A previous round of cuts hit staff working on canceled shows from in-house podcast studios Gimlet and Parcast. The company in its latest financial results predicted it would take severance costs of $38 million-$49 million in connection with the layoffs.
As part of that announcement, one of Spotify’s most high-profile executives, chief content and advertising officer Dawn Ostroff, said she would depart the company “as part of a broader reorganization,” becoming a senior adviser to help the company with the transition.

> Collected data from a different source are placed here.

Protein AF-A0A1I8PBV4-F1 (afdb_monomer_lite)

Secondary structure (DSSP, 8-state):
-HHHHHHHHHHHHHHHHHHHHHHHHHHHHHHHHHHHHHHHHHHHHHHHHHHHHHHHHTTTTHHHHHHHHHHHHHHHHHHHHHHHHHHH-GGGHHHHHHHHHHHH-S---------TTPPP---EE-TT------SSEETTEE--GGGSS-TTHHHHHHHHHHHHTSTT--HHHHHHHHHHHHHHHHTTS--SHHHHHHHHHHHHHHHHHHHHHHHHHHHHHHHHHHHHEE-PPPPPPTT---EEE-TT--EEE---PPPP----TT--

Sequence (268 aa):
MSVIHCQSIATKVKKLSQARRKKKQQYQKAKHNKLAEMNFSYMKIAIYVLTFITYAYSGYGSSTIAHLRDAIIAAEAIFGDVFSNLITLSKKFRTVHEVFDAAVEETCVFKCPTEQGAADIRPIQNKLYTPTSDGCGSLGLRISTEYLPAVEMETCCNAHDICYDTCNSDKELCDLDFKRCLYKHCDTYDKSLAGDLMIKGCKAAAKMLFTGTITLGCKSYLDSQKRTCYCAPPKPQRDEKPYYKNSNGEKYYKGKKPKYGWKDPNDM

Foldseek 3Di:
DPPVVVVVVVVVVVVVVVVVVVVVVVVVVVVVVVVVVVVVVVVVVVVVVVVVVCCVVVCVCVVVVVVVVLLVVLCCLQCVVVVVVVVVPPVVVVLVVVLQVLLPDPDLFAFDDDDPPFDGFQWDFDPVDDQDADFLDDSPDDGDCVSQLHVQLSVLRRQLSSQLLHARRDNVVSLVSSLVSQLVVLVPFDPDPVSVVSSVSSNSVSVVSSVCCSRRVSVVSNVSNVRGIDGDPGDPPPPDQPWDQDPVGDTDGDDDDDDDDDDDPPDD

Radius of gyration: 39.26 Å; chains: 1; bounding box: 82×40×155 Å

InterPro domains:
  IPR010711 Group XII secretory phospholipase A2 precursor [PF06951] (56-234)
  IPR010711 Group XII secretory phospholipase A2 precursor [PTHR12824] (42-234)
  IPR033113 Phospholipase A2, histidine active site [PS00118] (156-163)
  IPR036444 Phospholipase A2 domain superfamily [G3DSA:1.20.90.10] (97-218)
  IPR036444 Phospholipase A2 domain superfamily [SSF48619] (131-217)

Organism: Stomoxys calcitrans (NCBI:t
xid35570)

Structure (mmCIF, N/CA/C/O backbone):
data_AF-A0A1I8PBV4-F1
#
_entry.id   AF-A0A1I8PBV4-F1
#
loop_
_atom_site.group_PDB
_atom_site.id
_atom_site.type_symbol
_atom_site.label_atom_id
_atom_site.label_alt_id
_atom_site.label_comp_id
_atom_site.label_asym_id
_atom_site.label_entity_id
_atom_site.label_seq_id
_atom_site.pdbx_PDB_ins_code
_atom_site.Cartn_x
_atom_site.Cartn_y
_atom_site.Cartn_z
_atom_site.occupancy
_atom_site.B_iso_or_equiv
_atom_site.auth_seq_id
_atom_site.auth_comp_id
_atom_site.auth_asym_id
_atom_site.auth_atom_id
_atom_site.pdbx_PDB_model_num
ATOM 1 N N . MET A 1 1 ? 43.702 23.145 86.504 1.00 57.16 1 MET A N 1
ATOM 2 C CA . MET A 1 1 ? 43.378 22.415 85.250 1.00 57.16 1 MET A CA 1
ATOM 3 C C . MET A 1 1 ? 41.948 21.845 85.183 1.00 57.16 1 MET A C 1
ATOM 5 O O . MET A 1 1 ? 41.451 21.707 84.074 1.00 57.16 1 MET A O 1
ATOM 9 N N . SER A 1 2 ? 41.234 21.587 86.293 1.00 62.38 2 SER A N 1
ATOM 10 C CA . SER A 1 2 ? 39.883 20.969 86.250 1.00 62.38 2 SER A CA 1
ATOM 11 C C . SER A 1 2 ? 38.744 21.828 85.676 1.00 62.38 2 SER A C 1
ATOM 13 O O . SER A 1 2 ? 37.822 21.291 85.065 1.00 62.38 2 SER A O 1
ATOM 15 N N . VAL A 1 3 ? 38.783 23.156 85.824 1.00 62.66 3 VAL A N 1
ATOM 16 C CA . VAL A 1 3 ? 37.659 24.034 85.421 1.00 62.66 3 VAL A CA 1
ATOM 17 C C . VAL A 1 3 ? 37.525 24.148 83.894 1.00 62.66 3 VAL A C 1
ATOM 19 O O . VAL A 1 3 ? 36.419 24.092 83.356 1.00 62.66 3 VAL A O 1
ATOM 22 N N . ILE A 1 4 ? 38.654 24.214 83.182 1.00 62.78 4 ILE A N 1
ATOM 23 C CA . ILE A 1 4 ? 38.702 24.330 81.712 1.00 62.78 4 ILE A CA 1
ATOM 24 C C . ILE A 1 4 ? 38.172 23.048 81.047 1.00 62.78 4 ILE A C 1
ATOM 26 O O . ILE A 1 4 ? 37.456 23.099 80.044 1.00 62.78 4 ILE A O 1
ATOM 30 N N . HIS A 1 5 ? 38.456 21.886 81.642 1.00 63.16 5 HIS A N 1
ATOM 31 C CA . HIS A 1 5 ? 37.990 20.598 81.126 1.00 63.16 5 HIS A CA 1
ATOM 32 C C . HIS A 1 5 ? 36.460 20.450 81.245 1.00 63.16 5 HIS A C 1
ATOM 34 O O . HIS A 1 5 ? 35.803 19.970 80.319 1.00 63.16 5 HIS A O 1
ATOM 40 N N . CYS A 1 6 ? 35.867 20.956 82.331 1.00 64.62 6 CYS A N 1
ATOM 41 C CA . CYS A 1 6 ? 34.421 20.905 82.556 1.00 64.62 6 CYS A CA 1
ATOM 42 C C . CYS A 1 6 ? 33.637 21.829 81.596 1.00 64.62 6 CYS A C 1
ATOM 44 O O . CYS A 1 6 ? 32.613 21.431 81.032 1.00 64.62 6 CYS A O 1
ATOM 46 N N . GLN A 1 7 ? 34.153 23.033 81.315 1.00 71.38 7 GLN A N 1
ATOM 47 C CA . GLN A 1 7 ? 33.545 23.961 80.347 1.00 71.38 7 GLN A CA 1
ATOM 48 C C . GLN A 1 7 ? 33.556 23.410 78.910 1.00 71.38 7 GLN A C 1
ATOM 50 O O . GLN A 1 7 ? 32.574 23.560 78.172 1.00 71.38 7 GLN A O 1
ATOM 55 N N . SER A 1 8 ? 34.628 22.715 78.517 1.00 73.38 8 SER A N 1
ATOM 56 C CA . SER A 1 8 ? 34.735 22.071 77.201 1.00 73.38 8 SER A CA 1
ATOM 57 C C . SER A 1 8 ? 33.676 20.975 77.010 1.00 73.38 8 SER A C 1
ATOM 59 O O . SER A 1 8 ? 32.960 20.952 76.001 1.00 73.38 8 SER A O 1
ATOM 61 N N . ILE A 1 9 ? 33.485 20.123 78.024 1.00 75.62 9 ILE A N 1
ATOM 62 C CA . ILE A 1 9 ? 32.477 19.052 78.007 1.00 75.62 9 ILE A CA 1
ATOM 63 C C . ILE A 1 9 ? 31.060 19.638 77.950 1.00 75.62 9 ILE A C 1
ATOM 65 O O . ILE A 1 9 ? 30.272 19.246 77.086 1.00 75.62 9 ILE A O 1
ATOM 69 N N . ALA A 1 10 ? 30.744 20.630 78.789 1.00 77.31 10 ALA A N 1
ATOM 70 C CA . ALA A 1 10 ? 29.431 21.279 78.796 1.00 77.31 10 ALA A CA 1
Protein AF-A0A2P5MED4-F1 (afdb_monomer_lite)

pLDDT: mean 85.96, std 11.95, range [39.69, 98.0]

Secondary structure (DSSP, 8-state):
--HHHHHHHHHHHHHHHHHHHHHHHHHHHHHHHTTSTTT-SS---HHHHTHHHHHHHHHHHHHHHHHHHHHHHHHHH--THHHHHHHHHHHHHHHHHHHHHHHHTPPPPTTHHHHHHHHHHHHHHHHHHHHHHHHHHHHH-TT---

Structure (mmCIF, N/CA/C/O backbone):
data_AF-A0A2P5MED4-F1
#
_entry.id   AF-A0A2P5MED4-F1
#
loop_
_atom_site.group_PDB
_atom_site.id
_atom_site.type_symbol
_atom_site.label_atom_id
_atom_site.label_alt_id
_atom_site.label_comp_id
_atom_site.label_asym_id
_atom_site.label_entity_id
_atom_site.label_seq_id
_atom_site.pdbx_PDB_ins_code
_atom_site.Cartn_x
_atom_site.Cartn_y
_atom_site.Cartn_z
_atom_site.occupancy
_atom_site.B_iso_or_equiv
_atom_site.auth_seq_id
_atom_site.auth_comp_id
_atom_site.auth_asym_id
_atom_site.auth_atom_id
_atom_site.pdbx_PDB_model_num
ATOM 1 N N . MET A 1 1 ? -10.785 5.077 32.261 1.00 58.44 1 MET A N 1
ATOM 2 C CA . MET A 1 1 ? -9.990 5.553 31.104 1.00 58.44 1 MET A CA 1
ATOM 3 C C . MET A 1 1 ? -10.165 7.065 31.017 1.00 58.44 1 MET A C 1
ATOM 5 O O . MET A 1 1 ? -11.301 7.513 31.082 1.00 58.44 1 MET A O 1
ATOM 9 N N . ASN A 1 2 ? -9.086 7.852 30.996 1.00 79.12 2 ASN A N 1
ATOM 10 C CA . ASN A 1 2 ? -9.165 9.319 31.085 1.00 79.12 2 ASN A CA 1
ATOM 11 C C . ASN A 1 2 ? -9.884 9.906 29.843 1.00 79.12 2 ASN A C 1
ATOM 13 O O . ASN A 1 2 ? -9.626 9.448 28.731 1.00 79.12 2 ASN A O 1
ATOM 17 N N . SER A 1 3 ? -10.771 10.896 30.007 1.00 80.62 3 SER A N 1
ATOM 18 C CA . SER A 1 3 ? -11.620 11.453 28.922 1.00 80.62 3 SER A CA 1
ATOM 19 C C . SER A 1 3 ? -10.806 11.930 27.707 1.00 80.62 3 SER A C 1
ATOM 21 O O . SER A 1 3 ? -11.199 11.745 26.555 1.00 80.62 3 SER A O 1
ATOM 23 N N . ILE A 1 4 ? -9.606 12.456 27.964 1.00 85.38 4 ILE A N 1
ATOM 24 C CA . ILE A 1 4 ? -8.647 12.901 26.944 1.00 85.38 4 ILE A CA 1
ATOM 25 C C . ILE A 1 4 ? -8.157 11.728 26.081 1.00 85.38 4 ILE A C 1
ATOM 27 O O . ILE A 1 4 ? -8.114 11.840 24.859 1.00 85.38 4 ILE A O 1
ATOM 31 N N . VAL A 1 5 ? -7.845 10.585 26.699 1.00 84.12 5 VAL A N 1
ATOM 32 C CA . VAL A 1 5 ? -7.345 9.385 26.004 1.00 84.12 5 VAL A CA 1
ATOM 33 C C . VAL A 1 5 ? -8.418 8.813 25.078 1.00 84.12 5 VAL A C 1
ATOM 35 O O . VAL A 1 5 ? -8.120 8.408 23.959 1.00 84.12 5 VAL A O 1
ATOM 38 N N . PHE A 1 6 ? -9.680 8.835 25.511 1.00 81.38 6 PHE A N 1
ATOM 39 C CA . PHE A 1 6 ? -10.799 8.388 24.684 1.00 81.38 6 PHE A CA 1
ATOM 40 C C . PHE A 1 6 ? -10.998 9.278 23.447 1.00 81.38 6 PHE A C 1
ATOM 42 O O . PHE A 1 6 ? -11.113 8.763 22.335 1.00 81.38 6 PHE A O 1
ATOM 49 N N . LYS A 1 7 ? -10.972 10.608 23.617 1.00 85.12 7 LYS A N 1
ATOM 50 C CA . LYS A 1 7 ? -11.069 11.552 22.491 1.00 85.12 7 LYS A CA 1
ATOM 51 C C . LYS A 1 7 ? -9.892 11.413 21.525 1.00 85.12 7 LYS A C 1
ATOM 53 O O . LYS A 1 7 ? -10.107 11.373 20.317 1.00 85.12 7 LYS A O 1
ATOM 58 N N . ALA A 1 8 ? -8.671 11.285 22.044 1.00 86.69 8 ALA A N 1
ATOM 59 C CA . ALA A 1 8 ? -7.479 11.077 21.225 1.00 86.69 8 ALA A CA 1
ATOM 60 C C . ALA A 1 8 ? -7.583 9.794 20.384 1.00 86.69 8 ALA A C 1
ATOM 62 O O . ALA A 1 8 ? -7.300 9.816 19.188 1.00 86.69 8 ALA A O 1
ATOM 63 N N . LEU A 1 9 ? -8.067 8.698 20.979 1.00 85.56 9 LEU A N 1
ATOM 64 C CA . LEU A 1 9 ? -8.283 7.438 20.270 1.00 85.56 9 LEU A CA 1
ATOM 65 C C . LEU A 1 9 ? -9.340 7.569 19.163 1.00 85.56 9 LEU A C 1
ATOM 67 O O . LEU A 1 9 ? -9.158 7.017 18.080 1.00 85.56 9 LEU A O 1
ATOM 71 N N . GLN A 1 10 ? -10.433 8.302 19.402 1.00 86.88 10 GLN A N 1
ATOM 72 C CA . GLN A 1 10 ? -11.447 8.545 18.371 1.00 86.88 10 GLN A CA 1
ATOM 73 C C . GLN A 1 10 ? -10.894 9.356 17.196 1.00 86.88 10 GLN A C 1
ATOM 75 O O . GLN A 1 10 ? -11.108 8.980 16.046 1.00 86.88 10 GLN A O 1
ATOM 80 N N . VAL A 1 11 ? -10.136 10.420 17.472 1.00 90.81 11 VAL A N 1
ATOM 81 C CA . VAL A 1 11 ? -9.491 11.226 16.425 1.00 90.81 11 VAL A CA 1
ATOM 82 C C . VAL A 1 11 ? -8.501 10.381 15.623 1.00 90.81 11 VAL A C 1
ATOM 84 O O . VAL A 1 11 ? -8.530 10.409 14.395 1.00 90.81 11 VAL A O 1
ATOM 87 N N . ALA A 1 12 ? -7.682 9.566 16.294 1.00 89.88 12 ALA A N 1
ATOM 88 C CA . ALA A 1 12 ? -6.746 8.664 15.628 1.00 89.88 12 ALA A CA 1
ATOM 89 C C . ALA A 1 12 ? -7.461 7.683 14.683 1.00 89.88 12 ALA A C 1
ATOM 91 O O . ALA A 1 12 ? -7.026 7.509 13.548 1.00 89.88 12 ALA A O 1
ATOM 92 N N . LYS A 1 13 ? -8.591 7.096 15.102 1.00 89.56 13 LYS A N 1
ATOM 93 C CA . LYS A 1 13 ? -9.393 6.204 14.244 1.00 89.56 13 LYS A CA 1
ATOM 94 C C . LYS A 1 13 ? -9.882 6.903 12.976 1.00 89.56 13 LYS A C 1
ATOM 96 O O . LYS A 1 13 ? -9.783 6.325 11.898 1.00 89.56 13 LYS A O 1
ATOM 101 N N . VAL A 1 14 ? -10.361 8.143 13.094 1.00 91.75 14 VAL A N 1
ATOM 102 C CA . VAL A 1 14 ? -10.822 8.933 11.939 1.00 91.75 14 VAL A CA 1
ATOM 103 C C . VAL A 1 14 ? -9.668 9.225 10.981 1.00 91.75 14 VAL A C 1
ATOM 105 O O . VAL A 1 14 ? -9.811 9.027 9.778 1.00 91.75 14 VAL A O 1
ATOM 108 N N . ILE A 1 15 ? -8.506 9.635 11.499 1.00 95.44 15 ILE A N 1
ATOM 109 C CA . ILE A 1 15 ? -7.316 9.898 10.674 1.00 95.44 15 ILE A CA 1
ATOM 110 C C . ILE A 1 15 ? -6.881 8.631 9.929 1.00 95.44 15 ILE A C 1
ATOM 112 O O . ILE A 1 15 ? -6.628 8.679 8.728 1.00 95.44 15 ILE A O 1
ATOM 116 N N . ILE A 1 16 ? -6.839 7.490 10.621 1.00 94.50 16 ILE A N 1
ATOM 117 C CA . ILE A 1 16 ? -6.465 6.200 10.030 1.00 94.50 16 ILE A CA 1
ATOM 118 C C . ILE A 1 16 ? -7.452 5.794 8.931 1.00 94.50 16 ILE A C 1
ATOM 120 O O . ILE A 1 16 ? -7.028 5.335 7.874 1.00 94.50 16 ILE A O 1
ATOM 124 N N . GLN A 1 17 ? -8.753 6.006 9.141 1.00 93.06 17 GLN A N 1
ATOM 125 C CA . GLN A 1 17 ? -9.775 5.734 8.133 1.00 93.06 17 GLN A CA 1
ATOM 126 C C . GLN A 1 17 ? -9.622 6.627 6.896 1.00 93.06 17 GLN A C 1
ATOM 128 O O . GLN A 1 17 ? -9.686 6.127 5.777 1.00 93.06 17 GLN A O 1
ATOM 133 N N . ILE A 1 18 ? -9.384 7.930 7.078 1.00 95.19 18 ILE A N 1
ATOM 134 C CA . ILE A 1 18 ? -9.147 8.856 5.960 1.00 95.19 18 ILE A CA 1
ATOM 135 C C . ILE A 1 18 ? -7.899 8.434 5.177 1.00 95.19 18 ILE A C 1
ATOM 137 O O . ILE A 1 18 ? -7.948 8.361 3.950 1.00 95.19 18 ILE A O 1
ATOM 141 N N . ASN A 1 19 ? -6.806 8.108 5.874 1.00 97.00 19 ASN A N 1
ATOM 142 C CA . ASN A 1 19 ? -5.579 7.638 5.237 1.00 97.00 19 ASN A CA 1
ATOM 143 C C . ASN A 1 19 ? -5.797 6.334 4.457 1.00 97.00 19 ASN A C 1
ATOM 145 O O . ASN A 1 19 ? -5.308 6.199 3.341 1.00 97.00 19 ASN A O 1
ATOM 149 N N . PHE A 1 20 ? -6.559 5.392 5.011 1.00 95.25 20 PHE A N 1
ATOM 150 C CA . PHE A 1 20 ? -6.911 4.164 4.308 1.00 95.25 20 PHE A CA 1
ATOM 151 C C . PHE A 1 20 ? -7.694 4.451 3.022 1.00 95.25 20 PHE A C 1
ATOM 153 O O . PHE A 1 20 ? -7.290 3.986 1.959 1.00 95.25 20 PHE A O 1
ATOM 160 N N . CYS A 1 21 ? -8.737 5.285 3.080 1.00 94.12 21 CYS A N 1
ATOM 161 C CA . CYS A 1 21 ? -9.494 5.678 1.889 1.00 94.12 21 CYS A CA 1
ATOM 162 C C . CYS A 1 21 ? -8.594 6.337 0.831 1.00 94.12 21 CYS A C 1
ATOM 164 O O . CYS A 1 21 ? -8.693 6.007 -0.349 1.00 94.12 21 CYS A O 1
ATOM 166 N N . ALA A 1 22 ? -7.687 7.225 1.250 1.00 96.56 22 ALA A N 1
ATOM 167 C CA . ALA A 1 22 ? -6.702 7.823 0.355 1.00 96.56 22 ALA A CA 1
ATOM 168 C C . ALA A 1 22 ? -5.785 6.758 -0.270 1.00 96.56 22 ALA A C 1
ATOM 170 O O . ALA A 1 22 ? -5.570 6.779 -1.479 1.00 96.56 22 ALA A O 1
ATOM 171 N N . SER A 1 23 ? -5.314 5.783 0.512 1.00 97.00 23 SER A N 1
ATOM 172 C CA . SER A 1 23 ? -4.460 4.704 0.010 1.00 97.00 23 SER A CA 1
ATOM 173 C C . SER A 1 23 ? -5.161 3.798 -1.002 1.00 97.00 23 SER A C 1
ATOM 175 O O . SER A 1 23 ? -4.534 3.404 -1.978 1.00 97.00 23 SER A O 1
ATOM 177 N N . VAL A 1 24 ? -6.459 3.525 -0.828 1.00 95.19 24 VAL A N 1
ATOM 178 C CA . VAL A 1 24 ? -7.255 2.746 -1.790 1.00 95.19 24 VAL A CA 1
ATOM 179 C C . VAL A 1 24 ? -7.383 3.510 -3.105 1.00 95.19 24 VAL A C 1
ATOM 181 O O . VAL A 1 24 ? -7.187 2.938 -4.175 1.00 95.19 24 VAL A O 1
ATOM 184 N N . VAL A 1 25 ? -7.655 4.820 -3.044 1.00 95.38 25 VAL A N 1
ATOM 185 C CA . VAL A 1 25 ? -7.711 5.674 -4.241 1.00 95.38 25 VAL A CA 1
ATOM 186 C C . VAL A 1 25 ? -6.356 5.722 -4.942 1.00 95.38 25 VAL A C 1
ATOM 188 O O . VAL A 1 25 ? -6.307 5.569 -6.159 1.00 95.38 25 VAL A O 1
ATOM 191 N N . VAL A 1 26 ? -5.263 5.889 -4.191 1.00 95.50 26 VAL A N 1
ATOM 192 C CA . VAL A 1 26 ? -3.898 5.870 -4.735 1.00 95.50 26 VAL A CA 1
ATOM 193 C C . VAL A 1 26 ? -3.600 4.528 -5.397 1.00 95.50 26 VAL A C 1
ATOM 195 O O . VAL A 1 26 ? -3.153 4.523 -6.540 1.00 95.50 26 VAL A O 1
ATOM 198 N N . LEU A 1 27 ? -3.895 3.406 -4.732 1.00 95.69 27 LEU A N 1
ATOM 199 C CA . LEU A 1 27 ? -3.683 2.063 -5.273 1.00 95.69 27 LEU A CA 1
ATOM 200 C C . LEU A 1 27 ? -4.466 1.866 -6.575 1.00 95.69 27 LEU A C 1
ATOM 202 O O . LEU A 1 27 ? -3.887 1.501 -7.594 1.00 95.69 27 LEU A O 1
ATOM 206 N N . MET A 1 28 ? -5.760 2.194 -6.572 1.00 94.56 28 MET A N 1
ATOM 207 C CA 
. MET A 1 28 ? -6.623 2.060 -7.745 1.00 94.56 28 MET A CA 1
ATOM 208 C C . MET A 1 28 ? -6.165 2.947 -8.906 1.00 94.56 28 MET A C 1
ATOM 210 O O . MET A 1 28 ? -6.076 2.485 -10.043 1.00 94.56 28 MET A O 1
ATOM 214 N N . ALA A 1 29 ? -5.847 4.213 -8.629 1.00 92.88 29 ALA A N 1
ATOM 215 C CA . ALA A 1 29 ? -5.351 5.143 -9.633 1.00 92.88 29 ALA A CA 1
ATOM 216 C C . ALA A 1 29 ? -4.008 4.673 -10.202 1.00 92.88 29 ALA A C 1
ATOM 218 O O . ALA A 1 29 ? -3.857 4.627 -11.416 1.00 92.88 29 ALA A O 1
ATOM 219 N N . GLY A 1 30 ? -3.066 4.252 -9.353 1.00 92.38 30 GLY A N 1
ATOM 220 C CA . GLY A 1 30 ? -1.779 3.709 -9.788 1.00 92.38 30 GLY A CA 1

“As we evolve and grow as a business, so must our way of working while still staying true to our core values,” Ek wrote in a blog post back then. “In 2022, the growth of Spotify’s operating expenses outpaced our revenue growth by two times. That would have been unsustainable long-term in any climate, but with a challenging macro environment, it would be even more difficult to close the gap.” He added: “Personally, these changes will allow me to get back to the part where I do my best work—spending more time working on the future of Spotify — and I can’t wait to share more about all the things we have coming.”
Wells Fargo analyst Steven Cahall wrote in a first reaction: “Fourth-quarter margins topped guidance and Street on strong subs, providing the greenshoots bulls want. … We see ’23 as pivotal for margin progress.”